Perform Semantic Segmentation

A variation of the classification task is semantic segmentation at pixel level. Here, every single pixel in an image is assigned a class. The output is the fully segmented image.

Running It

For a simple scenario it is only necessary to provide the following parameters:

  • --dataset-folder specifies the location of the dataset on the machine
  • --runner-class semantic_segmentation specifies to use the code for this task and not the standard image classification one

For example:

python RunMe.py --dataset-folder /path/to/dataset --runner-class semantic_segmentation

For the segmentatin task, this structure is slightly different. The data should be split into a train, val, and test set (see prepare your data). Within each of these folders there has to be a sub-folder for the input images and the pixel-wise labelled ground truth, e.g.:

dataset/train/data/
dataset/train/gt/

Each image in the /data folder has a corresponding groun-truth image in the /gt folder. The images that belong together need to have the same name (but they can have a different file extension). The ground truth encoding has to be in the blue channel, with a different number for each class label.

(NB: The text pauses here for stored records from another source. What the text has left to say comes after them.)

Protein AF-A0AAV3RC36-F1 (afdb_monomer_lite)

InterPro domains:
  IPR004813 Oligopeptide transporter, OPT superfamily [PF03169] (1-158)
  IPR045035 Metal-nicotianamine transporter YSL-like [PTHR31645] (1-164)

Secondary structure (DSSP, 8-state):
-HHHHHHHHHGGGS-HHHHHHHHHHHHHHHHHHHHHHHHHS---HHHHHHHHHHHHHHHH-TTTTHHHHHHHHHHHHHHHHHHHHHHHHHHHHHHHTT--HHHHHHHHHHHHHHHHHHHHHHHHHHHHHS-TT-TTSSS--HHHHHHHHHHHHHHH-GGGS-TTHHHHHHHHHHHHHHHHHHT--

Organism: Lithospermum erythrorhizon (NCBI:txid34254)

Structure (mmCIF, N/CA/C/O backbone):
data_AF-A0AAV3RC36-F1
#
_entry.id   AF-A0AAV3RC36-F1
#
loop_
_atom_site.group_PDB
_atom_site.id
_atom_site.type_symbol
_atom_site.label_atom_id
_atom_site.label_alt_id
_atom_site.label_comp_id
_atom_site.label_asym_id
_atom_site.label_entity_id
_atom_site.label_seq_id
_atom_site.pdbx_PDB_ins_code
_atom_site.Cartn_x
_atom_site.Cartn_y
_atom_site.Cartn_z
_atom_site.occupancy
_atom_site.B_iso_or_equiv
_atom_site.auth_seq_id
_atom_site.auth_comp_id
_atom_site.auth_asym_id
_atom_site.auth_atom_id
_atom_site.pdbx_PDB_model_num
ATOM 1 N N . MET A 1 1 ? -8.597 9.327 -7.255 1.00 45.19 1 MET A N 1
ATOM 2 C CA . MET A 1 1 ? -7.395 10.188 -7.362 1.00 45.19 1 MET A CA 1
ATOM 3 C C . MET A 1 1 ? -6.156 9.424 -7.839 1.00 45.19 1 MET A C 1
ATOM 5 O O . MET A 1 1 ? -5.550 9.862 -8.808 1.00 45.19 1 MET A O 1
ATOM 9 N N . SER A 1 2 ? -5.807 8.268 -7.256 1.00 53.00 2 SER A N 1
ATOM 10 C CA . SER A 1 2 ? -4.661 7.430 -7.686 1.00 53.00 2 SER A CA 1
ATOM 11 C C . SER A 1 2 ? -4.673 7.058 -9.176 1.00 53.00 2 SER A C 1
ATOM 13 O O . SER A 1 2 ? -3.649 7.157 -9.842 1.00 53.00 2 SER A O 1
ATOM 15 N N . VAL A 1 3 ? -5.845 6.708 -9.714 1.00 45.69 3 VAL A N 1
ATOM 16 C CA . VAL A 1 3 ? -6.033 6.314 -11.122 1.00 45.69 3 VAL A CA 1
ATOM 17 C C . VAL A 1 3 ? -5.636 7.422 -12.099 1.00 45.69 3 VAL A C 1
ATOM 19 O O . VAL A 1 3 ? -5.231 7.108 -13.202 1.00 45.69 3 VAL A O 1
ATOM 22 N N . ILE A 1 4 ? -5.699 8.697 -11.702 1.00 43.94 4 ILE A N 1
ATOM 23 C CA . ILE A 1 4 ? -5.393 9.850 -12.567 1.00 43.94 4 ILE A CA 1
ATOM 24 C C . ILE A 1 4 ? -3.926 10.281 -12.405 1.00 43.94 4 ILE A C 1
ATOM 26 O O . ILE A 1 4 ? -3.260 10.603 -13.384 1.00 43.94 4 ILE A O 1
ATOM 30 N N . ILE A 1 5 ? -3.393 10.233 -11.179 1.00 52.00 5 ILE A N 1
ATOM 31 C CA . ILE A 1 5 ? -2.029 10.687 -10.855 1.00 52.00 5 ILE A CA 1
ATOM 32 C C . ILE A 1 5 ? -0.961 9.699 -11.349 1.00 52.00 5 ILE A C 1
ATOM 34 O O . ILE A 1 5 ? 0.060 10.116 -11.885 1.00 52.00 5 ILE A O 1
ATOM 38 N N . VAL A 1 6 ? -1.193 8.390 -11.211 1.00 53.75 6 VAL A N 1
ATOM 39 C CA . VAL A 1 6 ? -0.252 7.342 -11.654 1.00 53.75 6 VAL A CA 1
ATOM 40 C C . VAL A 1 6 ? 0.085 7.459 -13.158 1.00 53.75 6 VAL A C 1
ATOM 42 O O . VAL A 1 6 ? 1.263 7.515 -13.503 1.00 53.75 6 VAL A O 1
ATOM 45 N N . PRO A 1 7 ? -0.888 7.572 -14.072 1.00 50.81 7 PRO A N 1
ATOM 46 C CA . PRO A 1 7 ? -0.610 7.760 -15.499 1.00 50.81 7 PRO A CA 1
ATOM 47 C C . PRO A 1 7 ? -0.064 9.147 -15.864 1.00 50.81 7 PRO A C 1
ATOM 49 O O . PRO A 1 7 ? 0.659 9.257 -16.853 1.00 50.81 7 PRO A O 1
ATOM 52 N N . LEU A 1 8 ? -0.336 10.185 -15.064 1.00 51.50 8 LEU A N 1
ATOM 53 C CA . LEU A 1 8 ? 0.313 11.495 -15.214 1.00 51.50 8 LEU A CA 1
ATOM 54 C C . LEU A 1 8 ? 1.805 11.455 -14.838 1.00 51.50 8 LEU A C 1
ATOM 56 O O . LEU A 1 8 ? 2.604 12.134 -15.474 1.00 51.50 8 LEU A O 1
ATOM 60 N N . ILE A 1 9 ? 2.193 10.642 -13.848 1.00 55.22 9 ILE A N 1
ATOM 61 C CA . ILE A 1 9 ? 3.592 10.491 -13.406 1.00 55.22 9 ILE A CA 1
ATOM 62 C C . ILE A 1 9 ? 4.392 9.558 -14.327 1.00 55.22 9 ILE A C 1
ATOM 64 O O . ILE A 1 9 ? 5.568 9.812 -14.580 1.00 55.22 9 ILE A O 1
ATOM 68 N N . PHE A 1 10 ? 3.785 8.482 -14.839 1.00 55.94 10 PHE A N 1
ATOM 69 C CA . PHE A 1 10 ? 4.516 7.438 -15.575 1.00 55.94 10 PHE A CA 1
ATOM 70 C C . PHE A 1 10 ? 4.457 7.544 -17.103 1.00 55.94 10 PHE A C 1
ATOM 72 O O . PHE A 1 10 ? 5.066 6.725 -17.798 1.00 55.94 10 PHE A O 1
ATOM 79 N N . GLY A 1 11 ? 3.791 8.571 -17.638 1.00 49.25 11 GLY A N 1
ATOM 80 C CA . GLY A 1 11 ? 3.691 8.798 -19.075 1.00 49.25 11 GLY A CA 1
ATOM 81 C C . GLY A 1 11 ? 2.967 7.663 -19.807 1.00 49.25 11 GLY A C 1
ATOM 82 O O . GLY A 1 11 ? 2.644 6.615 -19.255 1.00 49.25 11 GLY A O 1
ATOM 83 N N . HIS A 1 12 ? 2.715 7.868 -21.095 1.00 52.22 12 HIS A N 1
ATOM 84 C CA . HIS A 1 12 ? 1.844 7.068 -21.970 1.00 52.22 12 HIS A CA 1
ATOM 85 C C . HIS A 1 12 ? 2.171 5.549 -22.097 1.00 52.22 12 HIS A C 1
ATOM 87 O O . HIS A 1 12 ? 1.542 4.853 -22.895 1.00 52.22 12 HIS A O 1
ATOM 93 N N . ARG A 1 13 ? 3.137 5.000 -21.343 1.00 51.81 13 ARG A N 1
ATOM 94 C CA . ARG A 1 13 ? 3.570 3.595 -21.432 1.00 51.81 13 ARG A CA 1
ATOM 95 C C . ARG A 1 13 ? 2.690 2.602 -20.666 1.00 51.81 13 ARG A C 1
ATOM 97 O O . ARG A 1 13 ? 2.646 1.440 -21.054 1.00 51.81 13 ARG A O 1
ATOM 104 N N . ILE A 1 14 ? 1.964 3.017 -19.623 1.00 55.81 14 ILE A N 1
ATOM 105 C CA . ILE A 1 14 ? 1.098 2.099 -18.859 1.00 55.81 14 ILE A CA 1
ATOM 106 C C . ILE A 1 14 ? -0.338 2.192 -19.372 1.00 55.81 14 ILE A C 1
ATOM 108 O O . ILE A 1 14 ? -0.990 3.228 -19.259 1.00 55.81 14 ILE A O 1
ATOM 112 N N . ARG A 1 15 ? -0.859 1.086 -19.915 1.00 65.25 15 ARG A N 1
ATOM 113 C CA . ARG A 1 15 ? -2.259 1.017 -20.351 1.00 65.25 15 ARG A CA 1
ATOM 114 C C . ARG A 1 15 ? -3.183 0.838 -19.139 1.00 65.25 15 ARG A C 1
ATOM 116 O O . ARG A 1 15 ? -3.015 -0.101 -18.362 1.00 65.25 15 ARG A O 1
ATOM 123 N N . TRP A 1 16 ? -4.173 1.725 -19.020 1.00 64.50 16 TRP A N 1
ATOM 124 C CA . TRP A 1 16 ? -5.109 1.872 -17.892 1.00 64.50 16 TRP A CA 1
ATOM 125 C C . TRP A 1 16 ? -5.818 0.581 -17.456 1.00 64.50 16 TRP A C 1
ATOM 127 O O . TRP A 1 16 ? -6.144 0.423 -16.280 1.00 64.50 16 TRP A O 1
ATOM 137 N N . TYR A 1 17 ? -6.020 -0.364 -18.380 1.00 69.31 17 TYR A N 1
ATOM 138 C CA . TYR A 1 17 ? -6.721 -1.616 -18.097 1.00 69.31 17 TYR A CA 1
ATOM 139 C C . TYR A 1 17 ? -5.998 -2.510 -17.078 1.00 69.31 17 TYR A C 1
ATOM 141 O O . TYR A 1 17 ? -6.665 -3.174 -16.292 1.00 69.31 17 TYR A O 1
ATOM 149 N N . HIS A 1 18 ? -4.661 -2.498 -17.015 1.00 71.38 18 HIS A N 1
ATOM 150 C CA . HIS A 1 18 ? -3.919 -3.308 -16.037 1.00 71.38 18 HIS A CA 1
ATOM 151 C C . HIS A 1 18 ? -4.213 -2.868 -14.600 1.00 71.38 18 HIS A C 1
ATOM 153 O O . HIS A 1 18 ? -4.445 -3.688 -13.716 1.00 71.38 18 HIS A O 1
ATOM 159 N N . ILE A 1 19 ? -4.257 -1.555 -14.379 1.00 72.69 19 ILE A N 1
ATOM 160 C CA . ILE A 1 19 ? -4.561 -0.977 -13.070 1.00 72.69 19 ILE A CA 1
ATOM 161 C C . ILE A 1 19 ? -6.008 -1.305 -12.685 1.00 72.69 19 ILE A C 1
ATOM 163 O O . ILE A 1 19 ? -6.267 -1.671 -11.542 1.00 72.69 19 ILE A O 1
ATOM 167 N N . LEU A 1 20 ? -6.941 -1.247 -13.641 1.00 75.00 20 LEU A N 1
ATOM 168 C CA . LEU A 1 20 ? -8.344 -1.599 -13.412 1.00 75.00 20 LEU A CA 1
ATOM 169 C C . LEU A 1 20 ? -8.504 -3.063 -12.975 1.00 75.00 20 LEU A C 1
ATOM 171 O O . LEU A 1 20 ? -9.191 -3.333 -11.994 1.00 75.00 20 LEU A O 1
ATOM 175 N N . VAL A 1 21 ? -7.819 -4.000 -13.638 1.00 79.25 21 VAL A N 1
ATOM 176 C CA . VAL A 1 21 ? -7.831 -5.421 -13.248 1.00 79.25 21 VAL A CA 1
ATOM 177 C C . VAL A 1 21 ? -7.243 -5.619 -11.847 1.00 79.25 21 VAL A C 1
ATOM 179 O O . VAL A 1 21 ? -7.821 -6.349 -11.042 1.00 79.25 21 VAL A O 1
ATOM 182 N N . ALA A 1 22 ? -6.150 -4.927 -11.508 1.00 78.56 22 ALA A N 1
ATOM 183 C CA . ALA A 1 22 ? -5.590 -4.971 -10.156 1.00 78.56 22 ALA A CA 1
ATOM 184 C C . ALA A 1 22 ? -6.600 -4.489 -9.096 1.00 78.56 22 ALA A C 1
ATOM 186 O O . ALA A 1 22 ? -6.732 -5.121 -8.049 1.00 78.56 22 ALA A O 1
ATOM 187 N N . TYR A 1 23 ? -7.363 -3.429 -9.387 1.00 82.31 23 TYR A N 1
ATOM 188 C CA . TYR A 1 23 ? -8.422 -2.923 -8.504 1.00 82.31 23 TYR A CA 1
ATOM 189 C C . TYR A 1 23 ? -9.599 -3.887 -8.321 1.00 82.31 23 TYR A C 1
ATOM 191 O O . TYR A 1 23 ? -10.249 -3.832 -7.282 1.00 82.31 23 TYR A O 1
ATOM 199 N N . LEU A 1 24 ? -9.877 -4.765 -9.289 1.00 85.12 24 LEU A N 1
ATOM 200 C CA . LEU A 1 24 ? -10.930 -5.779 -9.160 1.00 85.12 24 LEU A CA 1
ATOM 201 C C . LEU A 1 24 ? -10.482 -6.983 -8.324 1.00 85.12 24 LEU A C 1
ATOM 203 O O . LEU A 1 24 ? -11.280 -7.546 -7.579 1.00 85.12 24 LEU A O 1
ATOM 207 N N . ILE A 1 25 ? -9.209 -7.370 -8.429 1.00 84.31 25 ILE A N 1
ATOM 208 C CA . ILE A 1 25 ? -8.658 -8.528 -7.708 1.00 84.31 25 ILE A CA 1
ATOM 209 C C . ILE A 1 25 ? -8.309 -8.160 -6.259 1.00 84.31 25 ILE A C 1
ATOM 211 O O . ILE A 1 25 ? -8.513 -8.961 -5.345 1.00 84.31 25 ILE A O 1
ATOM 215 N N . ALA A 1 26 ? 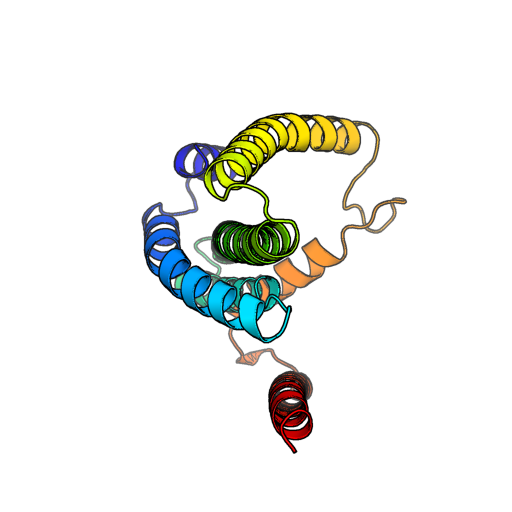-7.809 -6.945 -6.026 1.00 86.00 26 ALA A N 1
ATOM 216 C CA . ALA A 1 26 ? -7.320 -6.519 -4.718 1.00 86.00 26 ALA A CA 1
ATOM 217 C C . ALA A 1 26 ? -8.338 -6.641 -3.564 1.00 86.00 26 ALA A C 1
ATOM 219 O O . ALA A 1 26 ? -7.921 -7.086 -2.499 1.00 86.00 26 ALA A O 1
ATOM 220 N N . PRO A 1 27 ? -9.645 -6.339 -3.718 1.00 85.00 27 PRO A N 1
ATOM 221 C CA . PRO A 1 27 ? -10.630 -6.506 -2.648 1.00 85.00 27 PRO A CA 1
ATOM 222 C C . PRO A 1 27 ? -10.781 -7.955 -2.178 1.00 85.00 27 PRO A C 1
ATOM 224 O O . PRO A 1 27 ? -10.904 -8.199 -0.980 1.00 85.00 27 PRO A O 1
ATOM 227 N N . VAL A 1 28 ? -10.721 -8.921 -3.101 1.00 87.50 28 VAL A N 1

dataset/train/data/page23.png
dataset/train/data/page231.png

dataset/train/gt/page23.png
dataset/train/gt/page231.png

Training and Epoch Definition:

For semantic segmentation at pixel level, the images need to be processes at full resolution. This leads to new challenges for large images, as they requires a lot of memory. To overcome this, the semantic segmentation runner samples random crops from the input image during training and validation. The train / val epoch is as long as the number of crops taken per image multiplied by then number of images in the data subset. During the test phase, the full image in processed with a sliding window with an overlap of 50% (keeping the maximum activation).

Troubleshooting:

See Troubleshooting

Visualize Results

In addition to those provided by the image classification (see perform image classification), the following visualizations are produced:

  • Visualized segmentation output, where each class is highlighted in a different colour.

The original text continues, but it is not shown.